# Another Scheduled Chat Session



## AB^ (Apr 27, 2008)

Hello TeguTalk Staff and Members,


I think it's about time to have another scheduled chat.
So next Sunday (May 4th) at 5pm pacific/ 8 eastern time we shall chat!!!!!!!
Hope to see you there :-D


----------



## worleygurl (Apr 27, 2008)

I will be there with bells on! (if I don't have to work)

Kris


----------



## Mike (Apr 27, 2008)

I'll try to make it.


----------



## dorton (Apr 27, 2008)

I'll probably still be at the raliegh reptile expo, but if I can, i'll be there.


----------



## worleygurl (Apr 27, 2008)

I live in Raleigh.
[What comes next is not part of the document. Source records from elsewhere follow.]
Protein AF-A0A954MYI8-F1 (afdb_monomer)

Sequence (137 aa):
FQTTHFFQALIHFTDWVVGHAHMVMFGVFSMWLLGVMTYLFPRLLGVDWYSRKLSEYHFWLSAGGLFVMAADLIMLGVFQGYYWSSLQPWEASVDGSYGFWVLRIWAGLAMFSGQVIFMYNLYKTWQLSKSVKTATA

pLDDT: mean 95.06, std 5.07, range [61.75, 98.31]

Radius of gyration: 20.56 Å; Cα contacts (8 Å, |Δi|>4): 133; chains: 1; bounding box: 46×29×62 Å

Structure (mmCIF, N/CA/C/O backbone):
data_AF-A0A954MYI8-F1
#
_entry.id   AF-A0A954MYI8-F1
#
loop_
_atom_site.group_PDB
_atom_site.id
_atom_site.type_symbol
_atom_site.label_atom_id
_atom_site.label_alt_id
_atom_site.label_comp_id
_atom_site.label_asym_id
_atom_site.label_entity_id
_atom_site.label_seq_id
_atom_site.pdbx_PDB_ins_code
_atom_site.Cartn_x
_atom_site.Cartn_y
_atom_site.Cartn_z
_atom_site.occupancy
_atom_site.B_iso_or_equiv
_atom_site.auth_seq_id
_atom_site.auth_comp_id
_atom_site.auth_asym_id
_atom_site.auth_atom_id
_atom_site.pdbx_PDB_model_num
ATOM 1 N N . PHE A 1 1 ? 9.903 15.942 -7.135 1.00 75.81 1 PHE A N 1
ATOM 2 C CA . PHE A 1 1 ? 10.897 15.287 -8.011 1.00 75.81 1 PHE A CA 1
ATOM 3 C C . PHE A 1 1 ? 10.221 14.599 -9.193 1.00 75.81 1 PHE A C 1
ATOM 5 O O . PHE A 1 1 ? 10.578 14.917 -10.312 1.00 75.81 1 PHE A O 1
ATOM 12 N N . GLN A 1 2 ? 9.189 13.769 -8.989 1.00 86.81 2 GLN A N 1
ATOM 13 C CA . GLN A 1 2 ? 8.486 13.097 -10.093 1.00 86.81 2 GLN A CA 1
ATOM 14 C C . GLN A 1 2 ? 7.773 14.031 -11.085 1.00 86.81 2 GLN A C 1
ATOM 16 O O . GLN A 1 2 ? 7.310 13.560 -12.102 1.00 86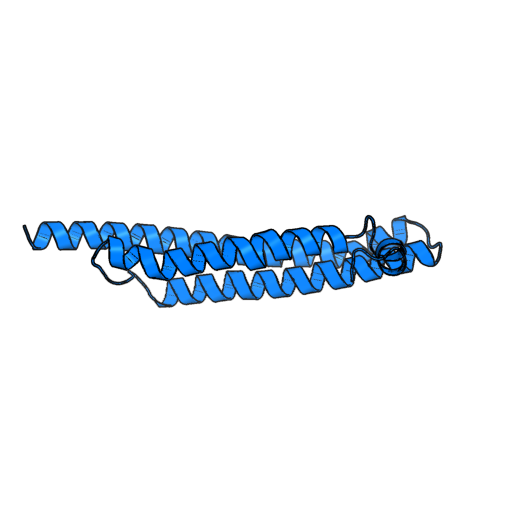.81 2 GLN A O 1
ATOM 21 N N . THR A 1 3 ? 7.636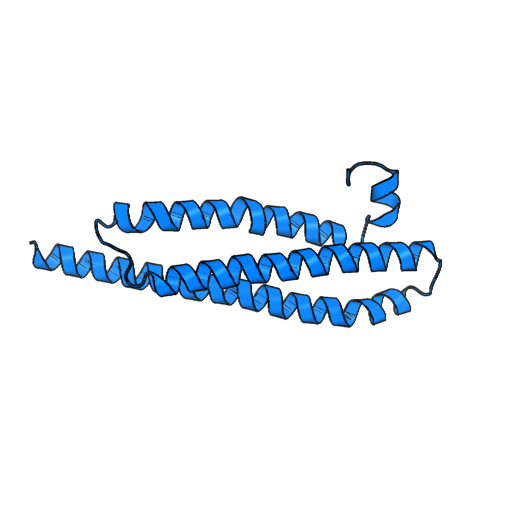 15.327 -10.803 1.00 91.69 3 THR A N 1
ATOM 22 C CA . THR A 1 3 ? 6.996 16.317 -11.688 1.00 91.69 3 THR A CA 1
ATOM 23 C C . THR A 1 3 ? 7.962 16.960 -12.682 1.00 91.69 3 THR A C 1
ATOM 25 O O . THR A 1 3 ? 7.529 17.709 -13.552 1.00 91.69 3 THR A O 1
ATOM 28 N N . THR A 1 4 ? 9.269 16.722 -12.552 1.00 95.69 4 THR A N 1
ATOM 29 C CA . THR A 1 4 ? 10.245 17.267 -13.498 1.00 95.69 4 THR A CA 1
ATOM 30 C C . THR A 1 4 ? 10.199 16.477 -14.800 1.00 95.69 4 THR A C 1
ATOM 32 O O . THR A 1 4 ? 10.007 15.261 -14.786 1.00 95.69 4 THR A O 1
ATOM 35 N N . HIS A 1 5 ? 10.416 17.158 -15.928 1.00 93.00 5 HIS A N 1
ATOM 36 C CA . HIS A 1 5 ? 10.409 16.521 -17.248 1.00 93.00 5 HIS A CA 1
ATOM 37 C C . HIS A 1 5 ? 11.384 15.339 -17.320 1.00 93.00 5 HIS A C 1
ATOM 39 O O . HIS A 1 5 ? 11.038 14.282 -17.830 1.00 93.00 5 HIS A O 1
ATOM 45 N N . PHE A 1 6 ? 12.585 15.502 -16.755 1.00 92.56 6 PHE A N 1
ATOM 46 C CA . PHE A 1 6 ? 13.604 14.455 -16.723 1.00 92.56 6 PHE A CA 1
ATOM 47 C C . PHE A 1 6 ? 13.111 13.168 -16.046 1.00 92.56 6 PHE A C 1
ATOM 49 O O . PHE A 1 6 ? 13.278 12.090 -16.604 1.00 92.56 6 PHE A O 1
ATOM 56 N N . PHE A 1 7 ? 12.471 13.270 -14.876 1.00 93.44 7 PHE A N 1
ATOM 57 C CA . PHE A 1 7 ? 11.927 12.088 -14.206 1.00 93.44 7 PHE A CA 1
ATOM 58 C C . PHE A 1 7 ? 10.707 11.537 -14.946 1.00 93.44 7 PHE A C 1
ATOM 60 O O . PHE A 1 7 ? 10.646 10.331 -15.167 1.00 93.44 7 PHE A O 1
ATOM 67 N N . GLN A 1 8 ? 9.766 12.400 -15.357 1.00 95.25 8 GLN A N 1
ATOM 68 C CA . GLN A 1 8 ? 8.566 11.979 -16.093 1.00 95.25 8 GLN A CA 1
ATOM 69 C C . GLN A 1 8 ? 8.910 11.223 -17.373 1.00 95.25 8 GLN A C 1
ATOM 71 O O . GLN A 1 8 ? 8.276 10.216 -17.640 1.00 95.25 8 GLN A O 1
ATOM 76 N N . ALA A 1 9 ? 9.938 11.626 -18.118 1.00 93.94 9 ALA A N 1
ATOM 77 C CA . ALA A 1 9 ? 10.339 10.920 -19.334 1.00 93.94 9 ALA A CA 1
ATOM 78 C C . ALA A 1 9 ? 10.623 9.420 -19.110 1.00 93.94 9 ALA A C 1
ATOM 80 O O . ALA A 1 9 ? 10.458 8.635 -20.037 1.00 93.94 9 ALA A O 1
ATOM 81 N N . LEU A 1 10 ? 11.019 9.024 -17.893 1.00 95.19 10 LEU A N 1
ATOM 82 C CA . LEU A 1 10 ? 11.260 7.628 -17.529 1.00 95.19 10 LEU A CA 1
ATOM 83 C C . LEU A 1 10 ? 10.025 6.942 -16.928 1.00 95.19 10 LEU A C 1
ATOM 85 O O . LEU A 1 10 ? 9.760 5.784 -17.225 1.00 95.19 10 LEU A O 1
ATOM 89 N N . ILE A 1 11 ? 9.307 7.626 -16.036 1.00 96.69 11 ILE A N 1
ATOM 90 C CA . ILE A 1 11 ? 8.250 7.010 -15.211 1.00 96.69 11 ILE A CA 1
ATOM 91 C C . ILE A 1 11 ? 6.838 7.198 -15.776 1.00 96.69 11 ILE A C 1
ATOM 93 O O . ILE A 1 11 ? 5.882 6.621 -15.261 1.00 96.69 11 ILE A O 1
ATOM 97 N N . HIS A 1 12 ? 6.663 8.068 -16.771 1.00 95.06 12 HIS A N 1
ATOM 98 C CA . HIS A 1 12 ? 5.350 8.333 -17.339 1.00 95.06 12 HIS A CA 1
ATOM 99 C C . HIS A 1 12 ? 4.825 7.067 -18.025 1.00 95.06 12 HIS A C 1
ATOM 101 O O . HIS A 1 12 ? 5.561 6.391 -18.737 1.00 95.06 12 HIS A O 1
ATOM 107 N N . PHE A 1 13 ? 3.558 6.737 -17.765 1.00 95.62 13 PHE A N 1
ATOM 108 C CA . PHE A 1 13 ? 2.901 5.479 -18.156 1.00 95.62 13 PHE A CA 1
ATOM 109 C C . PHE A 1 13 ? 3.447 4.187 -17.536 1.00 95.62 13 PHE A C 1
ATOM 111 O O . PHE A 1 13 ? 2.952 3.115 -17.875 1.00 95.62 13 PHE A O 1
ATOM 118 N N . THR A 1 14 ? 4.397 4.260 -16.604 1.00 97.56 14 THR A N 1
ATOM 119 C CA . THR A 1 14 ? 4.844 3.079 -15.863 1.00 97.56 14 THR A CA 1
ATOM 120 C C . THR A 1 14 ? 4.053 2.903 -14.569 1.00 97.56 14 THR A C 1
ATOM 122 O O . THR A 1 14 ? 3.377 3.815 -14.072 1.00 97.56 14 THR A O 1
ATOM 125 N N . ASP A 1 15 ? 4.204 1.732 -13.960 1.00 97.69 15 ASP A N 1
ATOM 126 C CA . ASP A 1 15 ? 3.607 1.382 -12.671 1.00 97.69 15 ASP A CA 1
ATOM 127 C C . ASP A 1 15 ? 4.074 2.288 -11.516 1.00 97.69 15 ASP A C 1
ATOM 129 O O . ASP A 1 15 ? 3.451 2.306 -10.452 1.00 97.69 15 ASP A O 1
ATOM 133 N N . TRP A 1 16 ? 5.080 3.141 -11.735 1.00 97.50 16 TRP A N 1
ATOM 134 C CA . TRP A 1 16 ? 5.455 4.198 -10.798 1.00 97.50 16 TRP A CA 1
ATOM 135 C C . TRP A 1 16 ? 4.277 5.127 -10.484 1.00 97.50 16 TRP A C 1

Is this your first time at this expo or have you been before? This will be my 3rd. The expo will be over by the time the chat is scheduled. Sunday it closes early. I want to say 5 p.m.


----------



## Shannon (Apr 27, 2008)

I just joined here so I will definately be there to introduce myself and chat with peeps.


----------



## worleygurl (Apr 27, 2008)

There is someone there most all times. Feel free to drop by whenever. I mean obviously come for the scheduled chat, but you can come now, tomorrow, next week, even next year! hehe Let me know if you need instructions on how to get there...

worley


----------



## Shannon (Apr 27, 2008)

word, thanks!


----------



## VARNYARD (Apr 27, 2008)

When good for you guys?


----------



## Shannon (Apr 27, 2008)

i get off at 2 pm on this sunday...so i'll have time to be there.


----------



## angelrose (Apr 27, 2008)

this will be my first. I would love to stop by.


----------



## ZEKE (Apr 27, 2008)

aww we are coming home the 5th form wisconsin. i might be able to get on but ill have to go early to get sleep i think. ill try to make it tho.


----------



## DaveDragon (Apr 28, 2008)

I'll try to be there. That silent chat thing is still weird to me!


----------



## DZLife (Apr 28, 2008)

I may not be able to be there, as I think I already have plans to go to something called "The Flood." I guess I'll just have to wait and see what my plans end up being.


----------



## PuffDragon (Apr 29, 2008)

Anytime is good for me.


----------



## DZLife (Apr 29, 2008)

What did you say Puff? All I heard was


PuffDragon said:


> I have no life.


----------



## DaveDragon (Apr 29, 2008)

PuffDragon said:


> Anytime is good for me.


Get a life!!! :mrgreen:


----------



## DaveDragon (Apr 29, 2008)

DZLife said:


> What did you say Puff? All I heard was
> 
> 
> PuffDragon said:
> ...


Dang, you beat me to it!!!! :twisted:


----------



## PuffDragon (Apr 29, 2008)

haha.

David....you have no room to talk! Mr. 1286 and counting posts!!! I think it's safe to say your on more than me!!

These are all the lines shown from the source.